Input data Start Marker

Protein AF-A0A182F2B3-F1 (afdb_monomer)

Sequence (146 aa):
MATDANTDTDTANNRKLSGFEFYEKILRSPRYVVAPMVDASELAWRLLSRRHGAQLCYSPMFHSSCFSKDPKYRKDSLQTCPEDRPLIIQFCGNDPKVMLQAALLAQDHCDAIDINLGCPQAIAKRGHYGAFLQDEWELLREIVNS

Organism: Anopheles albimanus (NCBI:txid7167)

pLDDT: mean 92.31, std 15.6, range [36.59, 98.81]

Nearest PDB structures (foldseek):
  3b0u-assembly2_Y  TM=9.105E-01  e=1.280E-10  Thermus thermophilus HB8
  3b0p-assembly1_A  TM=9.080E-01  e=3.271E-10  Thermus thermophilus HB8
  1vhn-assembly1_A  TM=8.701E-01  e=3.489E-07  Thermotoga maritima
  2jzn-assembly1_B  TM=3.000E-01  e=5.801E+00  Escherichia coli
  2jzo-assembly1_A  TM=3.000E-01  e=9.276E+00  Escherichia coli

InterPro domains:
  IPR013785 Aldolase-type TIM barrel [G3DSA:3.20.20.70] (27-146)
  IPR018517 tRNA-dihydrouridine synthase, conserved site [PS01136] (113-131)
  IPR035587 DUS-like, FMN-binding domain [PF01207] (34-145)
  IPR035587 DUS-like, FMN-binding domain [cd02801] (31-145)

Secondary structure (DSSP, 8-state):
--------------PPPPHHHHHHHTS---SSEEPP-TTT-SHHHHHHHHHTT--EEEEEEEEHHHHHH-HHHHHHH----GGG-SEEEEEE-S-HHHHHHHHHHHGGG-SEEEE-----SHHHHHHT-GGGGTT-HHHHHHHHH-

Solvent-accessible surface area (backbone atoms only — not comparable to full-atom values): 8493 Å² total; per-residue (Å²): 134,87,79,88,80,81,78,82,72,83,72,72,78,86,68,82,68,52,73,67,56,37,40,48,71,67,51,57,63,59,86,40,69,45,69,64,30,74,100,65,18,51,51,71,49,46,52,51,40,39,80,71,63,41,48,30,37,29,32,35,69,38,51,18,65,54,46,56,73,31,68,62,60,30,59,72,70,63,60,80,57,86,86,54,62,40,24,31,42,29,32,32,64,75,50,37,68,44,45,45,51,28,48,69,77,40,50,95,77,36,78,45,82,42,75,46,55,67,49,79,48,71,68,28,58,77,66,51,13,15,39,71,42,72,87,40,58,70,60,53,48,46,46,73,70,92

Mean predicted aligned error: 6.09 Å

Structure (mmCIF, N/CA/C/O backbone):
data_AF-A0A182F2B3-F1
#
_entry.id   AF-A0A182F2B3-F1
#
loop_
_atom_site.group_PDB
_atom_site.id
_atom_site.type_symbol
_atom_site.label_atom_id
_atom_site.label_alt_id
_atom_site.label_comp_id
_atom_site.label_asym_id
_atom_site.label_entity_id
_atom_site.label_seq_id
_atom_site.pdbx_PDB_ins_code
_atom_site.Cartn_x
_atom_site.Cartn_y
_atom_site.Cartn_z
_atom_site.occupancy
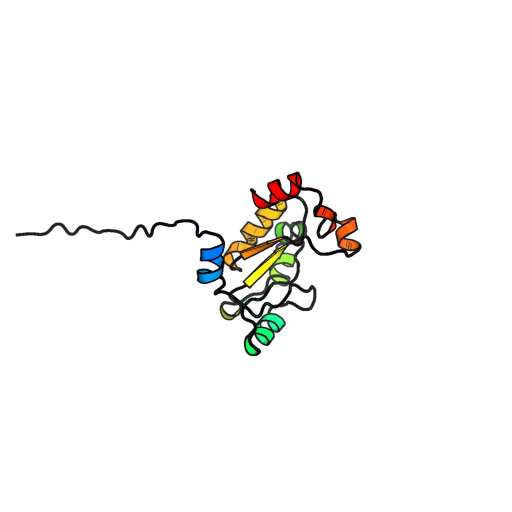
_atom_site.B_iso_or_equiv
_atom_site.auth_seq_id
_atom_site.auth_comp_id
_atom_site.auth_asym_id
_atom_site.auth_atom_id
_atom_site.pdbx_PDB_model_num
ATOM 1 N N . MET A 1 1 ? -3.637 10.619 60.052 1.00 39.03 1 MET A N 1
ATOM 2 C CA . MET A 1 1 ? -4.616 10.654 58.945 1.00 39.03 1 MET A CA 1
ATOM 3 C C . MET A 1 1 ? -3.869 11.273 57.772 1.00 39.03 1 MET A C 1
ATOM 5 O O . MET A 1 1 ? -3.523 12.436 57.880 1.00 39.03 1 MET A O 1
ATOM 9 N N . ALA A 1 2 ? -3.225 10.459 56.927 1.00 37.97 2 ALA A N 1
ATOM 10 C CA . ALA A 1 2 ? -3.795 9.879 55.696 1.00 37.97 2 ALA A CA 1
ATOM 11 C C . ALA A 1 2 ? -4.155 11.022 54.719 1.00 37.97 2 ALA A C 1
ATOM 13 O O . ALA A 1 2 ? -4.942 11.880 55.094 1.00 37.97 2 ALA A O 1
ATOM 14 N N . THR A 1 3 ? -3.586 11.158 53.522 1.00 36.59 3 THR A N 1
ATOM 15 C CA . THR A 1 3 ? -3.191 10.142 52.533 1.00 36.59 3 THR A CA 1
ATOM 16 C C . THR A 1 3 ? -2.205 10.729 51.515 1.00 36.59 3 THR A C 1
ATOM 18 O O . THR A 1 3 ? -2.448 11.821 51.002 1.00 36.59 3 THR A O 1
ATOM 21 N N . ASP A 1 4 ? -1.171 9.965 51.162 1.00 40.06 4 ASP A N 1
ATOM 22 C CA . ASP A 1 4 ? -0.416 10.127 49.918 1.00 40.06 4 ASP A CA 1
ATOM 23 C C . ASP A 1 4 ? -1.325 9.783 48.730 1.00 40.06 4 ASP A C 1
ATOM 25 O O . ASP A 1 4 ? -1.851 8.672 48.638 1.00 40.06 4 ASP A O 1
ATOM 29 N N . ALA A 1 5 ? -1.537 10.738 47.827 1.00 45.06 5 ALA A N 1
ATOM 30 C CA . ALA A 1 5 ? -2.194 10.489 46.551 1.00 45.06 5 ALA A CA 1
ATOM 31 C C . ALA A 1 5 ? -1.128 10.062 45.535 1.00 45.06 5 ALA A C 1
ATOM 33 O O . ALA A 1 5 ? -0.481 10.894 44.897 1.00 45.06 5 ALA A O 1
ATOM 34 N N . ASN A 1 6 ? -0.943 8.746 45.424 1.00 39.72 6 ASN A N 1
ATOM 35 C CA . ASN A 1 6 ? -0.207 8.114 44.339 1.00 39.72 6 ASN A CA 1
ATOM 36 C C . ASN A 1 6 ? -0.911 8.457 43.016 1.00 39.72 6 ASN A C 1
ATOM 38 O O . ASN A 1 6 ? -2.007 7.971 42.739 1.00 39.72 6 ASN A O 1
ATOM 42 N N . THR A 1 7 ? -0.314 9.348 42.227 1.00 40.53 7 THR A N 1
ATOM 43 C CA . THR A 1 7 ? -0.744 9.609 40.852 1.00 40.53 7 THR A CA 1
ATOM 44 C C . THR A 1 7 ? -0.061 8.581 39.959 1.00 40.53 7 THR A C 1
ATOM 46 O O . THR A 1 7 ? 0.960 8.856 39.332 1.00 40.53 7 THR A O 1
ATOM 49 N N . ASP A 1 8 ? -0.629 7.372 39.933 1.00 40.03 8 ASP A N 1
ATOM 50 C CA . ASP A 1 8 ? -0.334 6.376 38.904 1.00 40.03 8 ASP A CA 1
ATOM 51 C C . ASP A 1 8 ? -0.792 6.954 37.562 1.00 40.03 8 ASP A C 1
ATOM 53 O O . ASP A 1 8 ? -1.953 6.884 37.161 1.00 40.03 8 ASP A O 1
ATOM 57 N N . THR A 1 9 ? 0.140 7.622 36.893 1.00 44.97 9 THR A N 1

Input data End Marker
Input data Start Marker

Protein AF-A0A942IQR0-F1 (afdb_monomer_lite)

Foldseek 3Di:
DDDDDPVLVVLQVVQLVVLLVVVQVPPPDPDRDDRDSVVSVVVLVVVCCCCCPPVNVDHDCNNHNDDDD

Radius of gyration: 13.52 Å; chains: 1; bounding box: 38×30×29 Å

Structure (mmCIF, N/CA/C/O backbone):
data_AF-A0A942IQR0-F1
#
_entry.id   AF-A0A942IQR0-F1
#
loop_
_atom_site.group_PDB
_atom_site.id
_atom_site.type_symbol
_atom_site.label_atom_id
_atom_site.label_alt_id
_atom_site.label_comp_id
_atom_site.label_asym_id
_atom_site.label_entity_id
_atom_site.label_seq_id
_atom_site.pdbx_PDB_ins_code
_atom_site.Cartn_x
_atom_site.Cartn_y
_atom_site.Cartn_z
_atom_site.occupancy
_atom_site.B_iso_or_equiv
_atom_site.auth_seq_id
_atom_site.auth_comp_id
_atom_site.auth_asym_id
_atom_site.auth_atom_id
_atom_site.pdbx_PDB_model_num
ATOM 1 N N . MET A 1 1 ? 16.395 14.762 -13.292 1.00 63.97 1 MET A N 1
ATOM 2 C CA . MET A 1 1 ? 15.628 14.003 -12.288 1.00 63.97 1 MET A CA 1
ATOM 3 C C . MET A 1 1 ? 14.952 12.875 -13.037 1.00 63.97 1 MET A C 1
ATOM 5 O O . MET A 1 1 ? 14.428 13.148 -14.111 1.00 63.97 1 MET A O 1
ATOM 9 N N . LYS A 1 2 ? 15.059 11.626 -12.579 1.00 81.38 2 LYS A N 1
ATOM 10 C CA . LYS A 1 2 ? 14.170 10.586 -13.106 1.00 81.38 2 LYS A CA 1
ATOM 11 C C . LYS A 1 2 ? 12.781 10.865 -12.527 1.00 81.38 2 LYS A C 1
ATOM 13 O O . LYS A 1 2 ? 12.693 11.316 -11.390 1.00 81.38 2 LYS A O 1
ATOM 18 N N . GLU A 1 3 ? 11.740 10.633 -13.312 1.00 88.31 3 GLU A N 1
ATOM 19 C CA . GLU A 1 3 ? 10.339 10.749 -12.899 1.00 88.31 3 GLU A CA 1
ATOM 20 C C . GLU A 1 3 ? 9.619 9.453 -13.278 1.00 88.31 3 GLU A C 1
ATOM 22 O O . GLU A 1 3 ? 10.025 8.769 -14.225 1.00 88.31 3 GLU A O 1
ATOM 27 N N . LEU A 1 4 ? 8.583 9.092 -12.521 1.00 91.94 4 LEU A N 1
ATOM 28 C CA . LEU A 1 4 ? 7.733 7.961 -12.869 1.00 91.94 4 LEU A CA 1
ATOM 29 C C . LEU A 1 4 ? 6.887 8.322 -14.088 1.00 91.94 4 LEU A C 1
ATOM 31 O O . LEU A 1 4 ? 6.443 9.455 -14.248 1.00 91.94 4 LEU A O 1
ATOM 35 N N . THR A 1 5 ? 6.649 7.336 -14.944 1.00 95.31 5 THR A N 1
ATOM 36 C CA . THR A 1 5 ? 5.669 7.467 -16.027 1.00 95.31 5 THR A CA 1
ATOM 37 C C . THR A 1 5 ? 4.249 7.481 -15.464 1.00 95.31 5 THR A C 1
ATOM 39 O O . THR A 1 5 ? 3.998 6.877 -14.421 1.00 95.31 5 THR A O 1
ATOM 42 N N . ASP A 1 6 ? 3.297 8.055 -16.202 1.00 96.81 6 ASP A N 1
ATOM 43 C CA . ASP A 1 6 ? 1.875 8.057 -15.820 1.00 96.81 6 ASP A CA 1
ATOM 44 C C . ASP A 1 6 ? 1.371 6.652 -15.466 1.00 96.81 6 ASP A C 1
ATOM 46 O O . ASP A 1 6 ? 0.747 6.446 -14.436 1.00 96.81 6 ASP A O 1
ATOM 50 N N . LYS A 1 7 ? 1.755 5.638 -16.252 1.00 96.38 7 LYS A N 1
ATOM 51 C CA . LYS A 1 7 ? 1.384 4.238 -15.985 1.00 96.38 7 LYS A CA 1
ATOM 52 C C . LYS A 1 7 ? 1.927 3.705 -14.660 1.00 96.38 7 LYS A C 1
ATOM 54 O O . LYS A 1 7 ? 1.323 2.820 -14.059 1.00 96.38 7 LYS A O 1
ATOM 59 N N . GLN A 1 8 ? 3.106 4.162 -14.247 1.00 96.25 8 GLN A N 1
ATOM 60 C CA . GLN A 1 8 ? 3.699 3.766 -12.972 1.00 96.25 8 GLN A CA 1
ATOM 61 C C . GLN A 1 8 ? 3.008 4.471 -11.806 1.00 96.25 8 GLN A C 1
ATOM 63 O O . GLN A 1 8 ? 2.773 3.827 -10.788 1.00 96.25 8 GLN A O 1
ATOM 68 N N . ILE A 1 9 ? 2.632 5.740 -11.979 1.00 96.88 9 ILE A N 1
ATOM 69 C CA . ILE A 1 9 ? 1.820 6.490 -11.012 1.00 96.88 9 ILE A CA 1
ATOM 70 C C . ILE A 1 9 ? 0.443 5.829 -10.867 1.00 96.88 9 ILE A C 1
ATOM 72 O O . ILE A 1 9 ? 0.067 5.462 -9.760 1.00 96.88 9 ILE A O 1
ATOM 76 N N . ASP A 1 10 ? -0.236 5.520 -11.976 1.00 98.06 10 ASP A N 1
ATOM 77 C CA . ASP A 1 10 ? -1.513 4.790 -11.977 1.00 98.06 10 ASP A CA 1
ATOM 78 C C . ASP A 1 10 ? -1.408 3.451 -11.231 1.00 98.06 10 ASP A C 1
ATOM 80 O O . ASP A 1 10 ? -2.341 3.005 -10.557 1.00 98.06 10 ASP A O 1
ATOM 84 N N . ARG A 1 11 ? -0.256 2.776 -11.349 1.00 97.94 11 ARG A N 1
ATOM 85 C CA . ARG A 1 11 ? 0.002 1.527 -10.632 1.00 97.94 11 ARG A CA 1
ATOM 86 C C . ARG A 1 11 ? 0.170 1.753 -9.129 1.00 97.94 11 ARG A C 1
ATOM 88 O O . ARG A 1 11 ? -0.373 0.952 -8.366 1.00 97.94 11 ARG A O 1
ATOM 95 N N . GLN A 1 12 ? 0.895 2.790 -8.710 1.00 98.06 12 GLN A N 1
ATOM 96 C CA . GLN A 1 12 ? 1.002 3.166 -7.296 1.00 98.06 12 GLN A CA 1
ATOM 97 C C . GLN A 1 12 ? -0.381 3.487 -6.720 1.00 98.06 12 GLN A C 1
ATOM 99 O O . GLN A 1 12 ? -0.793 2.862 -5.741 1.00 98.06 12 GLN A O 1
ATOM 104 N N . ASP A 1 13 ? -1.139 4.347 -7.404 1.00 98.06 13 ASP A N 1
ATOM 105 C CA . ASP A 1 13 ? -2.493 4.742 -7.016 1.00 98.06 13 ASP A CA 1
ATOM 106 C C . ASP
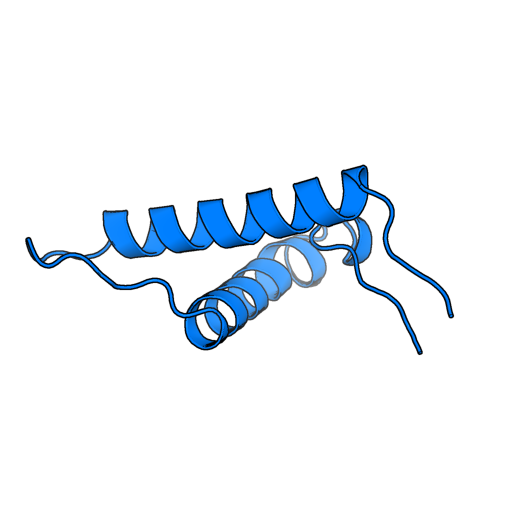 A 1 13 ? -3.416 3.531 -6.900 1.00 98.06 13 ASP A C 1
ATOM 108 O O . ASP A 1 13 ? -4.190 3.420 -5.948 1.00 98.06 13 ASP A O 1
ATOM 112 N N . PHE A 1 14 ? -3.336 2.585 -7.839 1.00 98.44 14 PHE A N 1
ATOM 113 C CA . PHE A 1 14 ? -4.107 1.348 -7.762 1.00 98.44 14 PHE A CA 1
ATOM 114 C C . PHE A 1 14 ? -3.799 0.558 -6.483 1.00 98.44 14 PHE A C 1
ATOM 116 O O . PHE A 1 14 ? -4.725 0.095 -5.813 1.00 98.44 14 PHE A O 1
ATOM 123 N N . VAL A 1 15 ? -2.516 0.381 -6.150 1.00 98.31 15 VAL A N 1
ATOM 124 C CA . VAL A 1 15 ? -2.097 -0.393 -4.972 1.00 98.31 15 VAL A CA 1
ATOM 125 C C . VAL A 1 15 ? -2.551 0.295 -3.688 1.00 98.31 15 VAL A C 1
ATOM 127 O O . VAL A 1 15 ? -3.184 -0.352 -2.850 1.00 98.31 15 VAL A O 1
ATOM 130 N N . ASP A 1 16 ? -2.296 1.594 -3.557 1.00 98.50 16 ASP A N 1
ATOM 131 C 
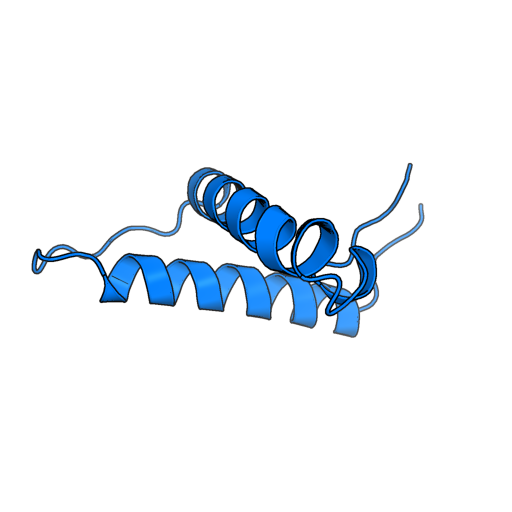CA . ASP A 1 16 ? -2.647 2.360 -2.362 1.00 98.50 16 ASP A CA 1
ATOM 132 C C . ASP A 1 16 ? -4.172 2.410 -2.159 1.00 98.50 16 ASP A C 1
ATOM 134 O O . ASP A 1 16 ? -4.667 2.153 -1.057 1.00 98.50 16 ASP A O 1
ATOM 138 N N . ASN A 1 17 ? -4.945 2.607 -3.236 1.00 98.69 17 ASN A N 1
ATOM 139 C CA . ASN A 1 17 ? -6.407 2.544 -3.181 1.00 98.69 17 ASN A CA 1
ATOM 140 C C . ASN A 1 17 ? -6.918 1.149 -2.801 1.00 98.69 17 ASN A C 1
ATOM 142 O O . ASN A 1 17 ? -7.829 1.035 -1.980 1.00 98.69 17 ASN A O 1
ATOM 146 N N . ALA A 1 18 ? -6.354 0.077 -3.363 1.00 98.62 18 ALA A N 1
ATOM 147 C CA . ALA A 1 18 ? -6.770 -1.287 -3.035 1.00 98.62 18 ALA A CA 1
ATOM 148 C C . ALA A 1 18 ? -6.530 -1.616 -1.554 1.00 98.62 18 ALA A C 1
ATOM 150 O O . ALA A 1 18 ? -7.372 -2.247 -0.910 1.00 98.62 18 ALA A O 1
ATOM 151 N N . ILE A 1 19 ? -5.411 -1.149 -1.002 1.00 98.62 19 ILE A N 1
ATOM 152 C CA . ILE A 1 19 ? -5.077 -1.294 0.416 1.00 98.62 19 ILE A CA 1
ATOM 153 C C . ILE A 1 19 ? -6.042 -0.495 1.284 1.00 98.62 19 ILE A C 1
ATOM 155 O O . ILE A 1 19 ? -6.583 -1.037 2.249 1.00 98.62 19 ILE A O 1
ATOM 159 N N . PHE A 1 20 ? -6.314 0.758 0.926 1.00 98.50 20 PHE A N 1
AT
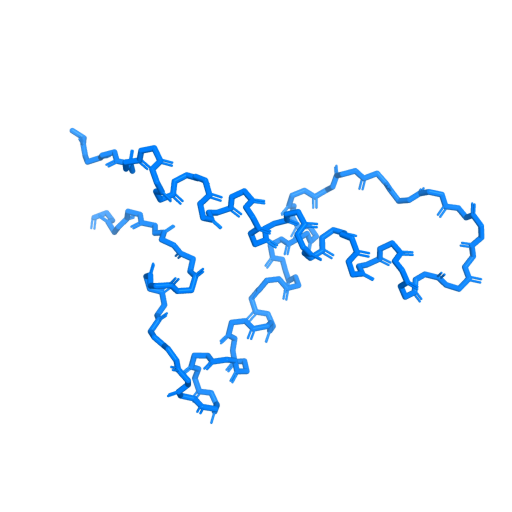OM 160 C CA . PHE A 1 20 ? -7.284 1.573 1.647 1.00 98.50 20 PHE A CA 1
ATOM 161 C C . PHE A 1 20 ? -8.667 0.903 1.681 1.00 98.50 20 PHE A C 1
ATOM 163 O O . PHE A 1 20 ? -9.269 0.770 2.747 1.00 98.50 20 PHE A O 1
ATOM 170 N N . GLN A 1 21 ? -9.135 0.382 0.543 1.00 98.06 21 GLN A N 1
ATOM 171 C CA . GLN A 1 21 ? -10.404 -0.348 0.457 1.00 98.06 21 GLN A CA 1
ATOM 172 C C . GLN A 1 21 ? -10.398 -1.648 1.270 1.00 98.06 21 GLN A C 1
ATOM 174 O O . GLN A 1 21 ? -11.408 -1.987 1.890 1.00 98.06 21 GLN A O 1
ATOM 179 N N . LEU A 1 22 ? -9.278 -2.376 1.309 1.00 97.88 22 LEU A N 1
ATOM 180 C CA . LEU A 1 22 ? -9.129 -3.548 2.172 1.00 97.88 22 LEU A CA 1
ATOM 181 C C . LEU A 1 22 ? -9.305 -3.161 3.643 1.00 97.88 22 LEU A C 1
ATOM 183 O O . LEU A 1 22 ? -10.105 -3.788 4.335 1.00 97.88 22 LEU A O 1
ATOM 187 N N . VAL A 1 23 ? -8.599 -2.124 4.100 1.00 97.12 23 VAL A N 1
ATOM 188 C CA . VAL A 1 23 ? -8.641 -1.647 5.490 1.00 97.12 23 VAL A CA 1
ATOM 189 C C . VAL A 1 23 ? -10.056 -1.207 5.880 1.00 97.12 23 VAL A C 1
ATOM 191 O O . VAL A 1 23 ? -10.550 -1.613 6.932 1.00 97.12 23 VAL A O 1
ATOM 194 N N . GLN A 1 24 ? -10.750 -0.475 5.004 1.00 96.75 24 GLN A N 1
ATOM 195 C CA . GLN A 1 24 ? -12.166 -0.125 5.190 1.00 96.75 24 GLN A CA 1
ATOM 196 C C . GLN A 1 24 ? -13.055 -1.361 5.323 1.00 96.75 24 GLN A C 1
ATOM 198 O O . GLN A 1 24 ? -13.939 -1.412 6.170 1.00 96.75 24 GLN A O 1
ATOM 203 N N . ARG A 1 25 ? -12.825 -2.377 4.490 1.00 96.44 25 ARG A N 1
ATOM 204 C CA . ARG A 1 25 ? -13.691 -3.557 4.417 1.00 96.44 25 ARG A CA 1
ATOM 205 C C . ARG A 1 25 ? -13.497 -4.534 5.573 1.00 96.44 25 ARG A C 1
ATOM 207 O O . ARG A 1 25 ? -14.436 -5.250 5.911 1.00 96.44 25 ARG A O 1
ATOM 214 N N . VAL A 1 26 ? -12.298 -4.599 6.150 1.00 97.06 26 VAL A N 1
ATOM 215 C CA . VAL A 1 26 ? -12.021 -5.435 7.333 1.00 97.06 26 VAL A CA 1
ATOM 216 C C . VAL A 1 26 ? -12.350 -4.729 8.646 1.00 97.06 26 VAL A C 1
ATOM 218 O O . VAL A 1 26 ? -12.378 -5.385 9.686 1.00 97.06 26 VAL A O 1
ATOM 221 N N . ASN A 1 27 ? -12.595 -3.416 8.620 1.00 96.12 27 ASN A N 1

Input data End Marker

Task details
The lines above, starting at the one with "ATOM 95 N N" and ending at the one with "ATOM 104 N N", are the only ones to return, exactly as written.

Written response
ATOM 95 N N . GLN A 1 12 ? 0.895 2.790 -8.710 1.00 98.06 12 GLN A N 1
ATOM 96 C CA . GLN A 1 12 ? 1.002 3.166 -7.296 1.00 98.06 12 GLN A CA 1
ATOM 97 C C . GLN A 1 12 ? -0.381 3.487 -6.720 1.00 98.06 12 GLN A C 1
ATOM 99 O O . GLN A 1 12 ? -0.793 2.862 -5.741 1.00 98.06 12 GLN A O 1
ATOM 104 N N . ASP A 1 13 ? -1.139 4.347 -7.404 1.00 98.06 13 ASP A N 1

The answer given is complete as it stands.